La sorcière n'avait aucune envie de traverser la foule de regards curieux qui s'empresseraient de la montrer du doigt. Oui, c'est bon, Hermione Granger était revenue à Poudlard, quelle surprise ! Cette dernière avait bien compris qu'elle était désormais considérée comme une « héroïne » : elle avait passé suffisamment de temps cet été à recevoir la Gazette du Sorcier pour le savoir. L'Ordre de Merlin Commandeur qu'elle avait reçu en guise de récompense pour Service Rendu à la Communauté Magique le lui rappelait sans cesse.

Hermione descendit du quai et poussa un soupir de soulagement lorsqu'elle remarqua (à son plus grand plaisir) que la masse d'élèves s'était déjà dirigée vers les carrioles. Quelques adolescents traînaient sur le chemin et ceux qui la reconnurent se donnèrent des coups de coude entendus, la suivant d'un regard admiratif. Hermione pressa le pas et se stoppa net lorsqu'elle atteignit les diligences.

Elle les voyait. Les Sombrals. Ils étaient désormais sous ses yeux, bien vivants, à attendre sagement que chaque élève monte dans leur voiture avant de démarrer en trombe. Hermione sentit son cœur rater un battement et elle cligna des yeux. Quelle idiote. Bien sûr qu'elle pouvait les voir, désormais. Comment cela pouvait-il en être autrement ? Avait-elle vraiment pu oublier ce détail ? La sorcière déglutit avec difficulté, s'avança vers la diligence et y monta, ignorant les élèves de deuxième et troisième années qui y étaient installés et qui la fixaient avec des yeux écarquillés. Au bout de longues minutes particulièrement pénibles, l'un d'eux se racla la gorge et se pencha vers elle, l'air visiblement intimidé :

« Excuse-moi, est-ce que tu es... »

La diligence s'arrêta, signe qu'elle venait d'arriver aux marches du château. Hermione ne laissa pas le temps au garçon de terminer sa phrase que déjà elle était sortie. Tête basse, elle slaloma entre les élèves qui continuaient de se saluer et de se serrer dans les bras. Elle monta quatre à quatre les escaliers, jetant à peine un regard vers le hall d'entrée du château. En réalité, Hermione était bien incapable de lever la tête, ses yeux restaient obstinément collés à ses pieds. La perspective de regarder ces murs si familiers qu'elle connaissait pourtant depuis de longues années lui était impossible.

A mesure qu'elle marchait, Hermione sentit son pouls s'accélérer et ses mains devenir moites. Normalement, elle aurait dû se comporter comme une Préfète idéale et aider les élèves à venir s'installer à chaque table. Mais la sorcière n'en n'avait pas la moindre envie. Il y avait bien d'autres Gryffondor portant l'insigne qui pourraient s'en charger ! Là maintenant, la seule chose qu'Hermione désirait était de s'asseoir et de se faire la plus petite possible.
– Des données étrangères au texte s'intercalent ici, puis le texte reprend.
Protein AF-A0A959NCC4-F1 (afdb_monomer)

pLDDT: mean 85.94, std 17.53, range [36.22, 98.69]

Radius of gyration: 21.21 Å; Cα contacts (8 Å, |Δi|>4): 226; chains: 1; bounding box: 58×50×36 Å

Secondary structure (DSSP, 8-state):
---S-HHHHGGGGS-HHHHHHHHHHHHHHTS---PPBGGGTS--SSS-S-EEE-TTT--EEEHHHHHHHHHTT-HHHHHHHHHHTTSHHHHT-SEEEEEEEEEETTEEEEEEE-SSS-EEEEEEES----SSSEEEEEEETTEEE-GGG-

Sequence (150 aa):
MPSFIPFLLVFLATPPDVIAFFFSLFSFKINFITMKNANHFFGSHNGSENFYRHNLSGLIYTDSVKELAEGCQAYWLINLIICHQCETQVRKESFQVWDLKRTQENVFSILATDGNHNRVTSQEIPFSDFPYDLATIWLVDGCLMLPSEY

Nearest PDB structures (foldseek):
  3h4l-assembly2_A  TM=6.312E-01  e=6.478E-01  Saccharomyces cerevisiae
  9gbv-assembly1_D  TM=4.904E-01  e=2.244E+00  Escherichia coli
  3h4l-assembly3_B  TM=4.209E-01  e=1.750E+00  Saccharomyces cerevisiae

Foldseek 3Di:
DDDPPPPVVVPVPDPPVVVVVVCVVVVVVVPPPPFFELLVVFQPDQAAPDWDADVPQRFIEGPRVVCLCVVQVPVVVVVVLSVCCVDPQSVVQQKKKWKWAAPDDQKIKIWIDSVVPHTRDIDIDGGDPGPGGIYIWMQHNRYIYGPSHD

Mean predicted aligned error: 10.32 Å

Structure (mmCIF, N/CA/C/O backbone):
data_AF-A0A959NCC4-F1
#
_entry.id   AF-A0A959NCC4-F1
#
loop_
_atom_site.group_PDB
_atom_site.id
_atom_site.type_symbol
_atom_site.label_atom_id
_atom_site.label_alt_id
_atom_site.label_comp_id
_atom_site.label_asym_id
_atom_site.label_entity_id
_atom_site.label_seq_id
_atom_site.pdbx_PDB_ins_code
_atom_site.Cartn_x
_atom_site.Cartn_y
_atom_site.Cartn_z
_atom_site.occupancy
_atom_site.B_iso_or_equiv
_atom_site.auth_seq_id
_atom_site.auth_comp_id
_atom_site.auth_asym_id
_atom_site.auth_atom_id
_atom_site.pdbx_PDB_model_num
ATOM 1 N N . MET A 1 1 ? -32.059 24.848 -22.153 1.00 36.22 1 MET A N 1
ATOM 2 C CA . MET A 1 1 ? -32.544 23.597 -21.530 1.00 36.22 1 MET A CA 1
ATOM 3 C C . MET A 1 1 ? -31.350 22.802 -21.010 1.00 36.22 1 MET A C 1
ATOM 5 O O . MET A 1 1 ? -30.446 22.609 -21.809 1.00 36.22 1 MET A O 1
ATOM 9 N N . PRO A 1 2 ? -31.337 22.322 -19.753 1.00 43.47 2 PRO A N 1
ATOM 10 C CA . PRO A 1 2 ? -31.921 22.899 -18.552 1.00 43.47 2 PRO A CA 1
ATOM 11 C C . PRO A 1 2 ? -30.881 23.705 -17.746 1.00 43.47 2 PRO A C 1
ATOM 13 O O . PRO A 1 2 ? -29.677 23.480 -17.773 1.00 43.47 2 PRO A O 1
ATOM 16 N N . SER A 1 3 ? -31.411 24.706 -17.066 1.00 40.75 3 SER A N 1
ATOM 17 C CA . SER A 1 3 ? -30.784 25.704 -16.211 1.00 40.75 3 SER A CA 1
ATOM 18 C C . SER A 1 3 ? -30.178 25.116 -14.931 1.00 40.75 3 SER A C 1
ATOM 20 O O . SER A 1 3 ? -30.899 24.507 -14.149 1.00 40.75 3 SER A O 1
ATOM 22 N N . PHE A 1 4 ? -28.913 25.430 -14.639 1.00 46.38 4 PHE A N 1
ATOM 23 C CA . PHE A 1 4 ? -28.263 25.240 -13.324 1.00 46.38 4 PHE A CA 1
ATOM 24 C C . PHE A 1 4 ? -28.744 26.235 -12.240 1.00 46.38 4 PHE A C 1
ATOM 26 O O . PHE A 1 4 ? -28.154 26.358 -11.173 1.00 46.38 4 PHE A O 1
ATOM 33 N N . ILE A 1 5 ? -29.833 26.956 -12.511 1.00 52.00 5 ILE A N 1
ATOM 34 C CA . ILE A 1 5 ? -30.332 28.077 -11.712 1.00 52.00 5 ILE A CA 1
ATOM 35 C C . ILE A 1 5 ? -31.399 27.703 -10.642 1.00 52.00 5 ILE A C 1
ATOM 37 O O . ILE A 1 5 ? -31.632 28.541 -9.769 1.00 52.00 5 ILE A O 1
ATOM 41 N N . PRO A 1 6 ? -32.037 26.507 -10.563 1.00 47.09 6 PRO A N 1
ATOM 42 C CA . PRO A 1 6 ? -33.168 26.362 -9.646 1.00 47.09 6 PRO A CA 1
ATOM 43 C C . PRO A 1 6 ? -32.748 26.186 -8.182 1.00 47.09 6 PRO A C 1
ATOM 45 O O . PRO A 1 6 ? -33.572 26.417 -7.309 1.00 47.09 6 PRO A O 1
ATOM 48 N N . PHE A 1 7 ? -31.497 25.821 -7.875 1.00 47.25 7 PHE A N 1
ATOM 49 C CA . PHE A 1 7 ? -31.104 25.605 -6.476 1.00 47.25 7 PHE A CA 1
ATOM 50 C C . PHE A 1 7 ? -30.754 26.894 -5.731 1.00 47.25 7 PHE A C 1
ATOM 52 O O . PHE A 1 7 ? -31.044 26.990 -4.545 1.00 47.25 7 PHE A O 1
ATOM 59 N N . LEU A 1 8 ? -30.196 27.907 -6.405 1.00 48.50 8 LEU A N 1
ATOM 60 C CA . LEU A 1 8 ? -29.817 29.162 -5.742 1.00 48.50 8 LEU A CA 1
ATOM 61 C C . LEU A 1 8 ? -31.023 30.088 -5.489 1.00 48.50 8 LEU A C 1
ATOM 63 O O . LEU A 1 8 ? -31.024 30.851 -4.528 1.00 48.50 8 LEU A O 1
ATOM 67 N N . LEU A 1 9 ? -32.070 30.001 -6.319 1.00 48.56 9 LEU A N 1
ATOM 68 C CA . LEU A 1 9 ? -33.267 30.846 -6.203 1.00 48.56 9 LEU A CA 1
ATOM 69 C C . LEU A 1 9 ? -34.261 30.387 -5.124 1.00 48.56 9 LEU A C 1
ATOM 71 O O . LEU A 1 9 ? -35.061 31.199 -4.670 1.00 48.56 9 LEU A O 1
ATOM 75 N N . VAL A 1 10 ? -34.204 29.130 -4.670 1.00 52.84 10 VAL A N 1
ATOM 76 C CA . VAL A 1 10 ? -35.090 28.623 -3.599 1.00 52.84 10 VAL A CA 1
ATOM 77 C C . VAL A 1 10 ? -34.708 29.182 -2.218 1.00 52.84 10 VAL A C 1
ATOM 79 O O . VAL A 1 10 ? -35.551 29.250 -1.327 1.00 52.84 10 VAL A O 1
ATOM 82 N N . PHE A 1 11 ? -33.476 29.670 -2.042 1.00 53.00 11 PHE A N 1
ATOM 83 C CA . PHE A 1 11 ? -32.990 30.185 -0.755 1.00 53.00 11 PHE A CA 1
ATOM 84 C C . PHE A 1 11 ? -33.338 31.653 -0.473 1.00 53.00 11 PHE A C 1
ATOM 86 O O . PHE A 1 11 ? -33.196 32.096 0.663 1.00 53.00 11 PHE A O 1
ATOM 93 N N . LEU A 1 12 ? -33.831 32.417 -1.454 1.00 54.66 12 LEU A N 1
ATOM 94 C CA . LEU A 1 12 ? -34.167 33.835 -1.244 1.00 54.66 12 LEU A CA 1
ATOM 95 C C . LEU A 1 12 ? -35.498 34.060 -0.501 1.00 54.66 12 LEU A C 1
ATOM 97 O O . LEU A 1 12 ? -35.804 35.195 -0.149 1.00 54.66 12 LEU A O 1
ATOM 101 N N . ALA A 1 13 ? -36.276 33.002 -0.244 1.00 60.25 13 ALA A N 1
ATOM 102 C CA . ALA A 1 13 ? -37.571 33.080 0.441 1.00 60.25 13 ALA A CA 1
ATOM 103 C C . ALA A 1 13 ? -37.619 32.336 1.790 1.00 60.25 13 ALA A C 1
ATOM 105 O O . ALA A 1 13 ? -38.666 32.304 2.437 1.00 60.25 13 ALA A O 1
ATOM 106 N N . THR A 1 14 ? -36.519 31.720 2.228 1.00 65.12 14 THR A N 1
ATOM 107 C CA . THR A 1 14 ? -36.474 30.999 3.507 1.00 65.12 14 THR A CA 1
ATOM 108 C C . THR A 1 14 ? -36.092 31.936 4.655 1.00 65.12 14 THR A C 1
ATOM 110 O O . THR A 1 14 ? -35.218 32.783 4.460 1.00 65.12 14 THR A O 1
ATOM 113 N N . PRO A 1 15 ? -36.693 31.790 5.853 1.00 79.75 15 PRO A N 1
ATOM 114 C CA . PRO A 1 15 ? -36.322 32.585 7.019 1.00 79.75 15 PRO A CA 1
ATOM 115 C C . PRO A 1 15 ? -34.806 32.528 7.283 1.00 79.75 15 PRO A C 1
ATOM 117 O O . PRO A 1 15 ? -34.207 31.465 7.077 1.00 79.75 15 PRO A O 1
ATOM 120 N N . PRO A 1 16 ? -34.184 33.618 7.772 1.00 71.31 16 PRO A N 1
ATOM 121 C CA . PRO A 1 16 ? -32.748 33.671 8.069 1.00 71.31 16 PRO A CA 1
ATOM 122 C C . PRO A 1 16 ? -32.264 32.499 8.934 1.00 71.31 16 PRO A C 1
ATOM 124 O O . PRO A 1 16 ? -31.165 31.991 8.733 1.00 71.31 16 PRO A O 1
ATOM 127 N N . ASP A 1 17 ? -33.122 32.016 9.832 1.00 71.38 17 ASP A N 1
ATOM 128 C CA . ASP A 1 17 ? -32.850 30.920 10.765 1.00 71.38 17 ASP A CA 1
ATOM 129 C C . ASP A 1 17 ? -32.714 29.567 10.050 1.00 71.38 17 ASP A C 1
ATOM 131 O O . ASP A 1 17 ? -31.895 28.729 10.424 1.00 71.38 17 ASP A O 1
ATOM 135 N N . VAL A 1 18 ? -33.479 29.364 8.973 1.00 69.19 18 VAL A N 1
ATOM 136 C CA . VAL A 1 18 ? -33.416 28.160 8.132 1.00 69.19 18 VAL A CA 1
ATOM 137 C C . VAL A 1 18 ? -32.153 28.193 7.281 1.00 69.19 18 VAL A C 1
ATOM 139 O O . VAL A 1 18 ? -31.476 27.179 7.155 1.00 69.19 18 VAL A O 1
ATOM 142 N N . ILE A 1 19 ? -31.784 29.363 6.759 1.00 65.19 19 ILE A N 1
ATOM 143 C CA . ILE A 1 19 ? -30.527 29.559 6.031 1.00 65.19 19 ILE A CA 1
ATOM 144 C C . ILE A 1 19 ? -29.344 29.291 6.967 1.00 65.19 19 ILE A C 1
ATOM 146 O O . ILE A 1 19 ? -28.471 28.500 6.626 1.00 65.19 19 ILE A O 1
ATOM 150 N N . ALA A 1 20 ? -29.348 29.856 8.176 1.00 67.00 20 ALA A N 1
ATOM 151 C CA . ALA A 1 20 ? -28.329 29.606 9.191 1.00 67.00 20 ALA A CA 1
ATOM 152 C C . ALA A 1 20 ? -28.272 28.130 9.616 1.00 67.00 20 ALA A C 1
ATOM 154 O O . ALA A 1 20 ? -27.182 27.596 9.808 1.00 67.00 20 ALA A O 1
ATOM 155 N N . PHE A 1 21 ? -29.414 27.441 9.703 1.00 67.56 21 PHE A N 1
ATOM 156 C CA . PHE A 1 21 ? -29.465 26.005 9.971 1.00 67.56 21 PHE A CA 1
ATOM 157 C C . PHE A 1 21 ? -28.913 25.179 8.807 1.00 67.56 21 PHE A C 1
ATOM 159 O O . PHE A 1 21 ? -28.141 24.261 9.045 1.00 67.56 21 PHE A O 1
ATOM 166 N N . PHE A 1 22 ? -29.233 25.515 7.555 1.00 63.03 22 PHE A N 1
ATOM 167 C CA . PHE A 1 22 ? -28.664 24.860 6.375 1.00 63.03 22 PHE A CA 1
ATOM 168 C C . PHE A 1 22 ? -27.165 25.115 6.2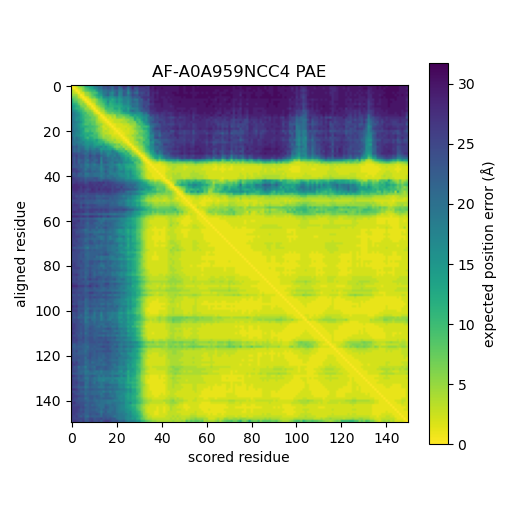54 1.00 63.03 22 PHE A C 1
ATOM 170 O O . PHE A 1 22 ? -26.426 24.174 5.996 1.00 63.03 22 PHE A O 1
ATOM 177 N N . PHE A 1 23 ? -26.693 26.341 6.490 1.00 61.25 23 PHE A N 1
ATOM 178 C CA . PHE A 1 23 ? -25.265 26.640 6.558 1.00 61.25 23 PHE A CA 1
ATOM 179 C C . PHE A 1 23 ? -24.602 25.939 7.737 1.00 61.25 23 PHE A C 1
ATOM 181 O O . PHE A 1 23 ? -23.507 25.438 7.564 1.00 61.25 23 PHE A O 1
ATOM 188 N N . SER A 1 24 ? -25.253 25.819 8.892 1.00 63.38 24 SER A N 1
ATOM 189 C CA . SER A 1 24 ? -24.748 25.029 10.016 1.00 63.38 24 SER A CA 1
ATOM 190 C C . SER A 1 24 ? -24.676 23.546 9.660 1.00 63.38 24 SER A C 1
ATOM 192 O O . SER A 1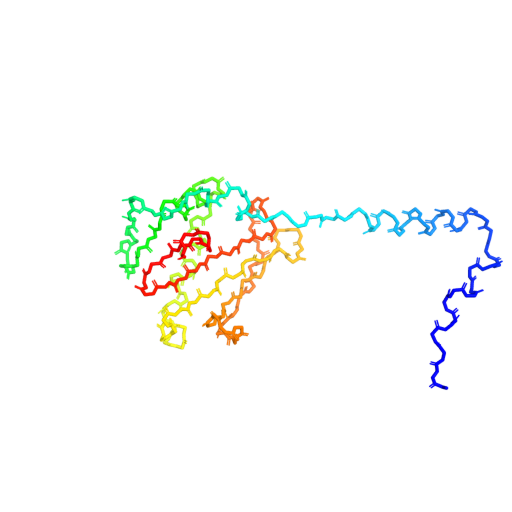 24 ? -23.633 22.945 9.837 1.00 63.38 24 SER A O 1
ATOM 194 N N . LEU A 1 25 ? -25.710 22.959 9.053 1.00 56.66 25 LEU A N 1
ATOM 195 C CA . LEU A 1 25 ? -25.737 21.552 8.641 1.00 56.66 25 LEU A CA 1
ATOM 196 C C . LEU A 1 25 ? -24.739 21.263 7.510 1.00 56.66 25 LEU A C 1
ATOM 198 O O . LEU A 1 25 ? -24.101 20.215 7.498 1.00 56.66 25 LEU A O 1
ATOM 202 N N . PHE A 1 26 ? -24.591 22.192 6.563 1.00 53.12 26 PHE A N 1
ATOM 203 C CA . PHE A 1 26 ? -23.646 22.106 5.454 1.00 53.12 26 PHE A CA 1
ATOM 204 C C . PHE A 1 26 ? -22.221 22.336 5.955 1.00 53.12 26 PHE A C 1
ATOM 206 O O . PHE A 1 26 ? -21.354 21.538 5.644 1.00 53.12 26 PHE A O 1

Lorsqu'elle s'engouffra dans la Grande Salle, la sorcière fut bien obligée de daigner lever la tête. Elle balaya l'endroit déjà rempli d'élèves et son estomac se contracta. Il y a encore quelques mois, c'était ici qu'on avait allongé les corps de Remus et de Nymphadora. Et puis le corps de Fred, aussi. Oh, Fred... ! Comment un tel lieu qui avait accueilli la mort pouvait sembler à présent si joyeux ? Hermione sentit les larmes lui monter aux yeux et elle se mordit l'intérieur des joues pour ne pas pleurer. Il ne servait à rien de se mettre à sangloter, et surtout pas en public.

Son regard croisa des yeux rieurs et pétillants et elle reconnut Neville. Il se leva pour lui faire un signe de la main et Hermione s'empressa de se diriger vers lui. Jamais la jeune fille n'avait été à ce point ravie de croiser le Gryffondor. Depuis quand ne l'avait-elle pas vu ? Neville lui sembla subitement plus grand et beaucoup plus mince qu'à l'ordinaire. Mais ce n'était pas une forme athlétique, c'était plus comme s'il avait perdu beaucoup de poids rapidement. Elle se glissa à ses côtés, la respiration haletante.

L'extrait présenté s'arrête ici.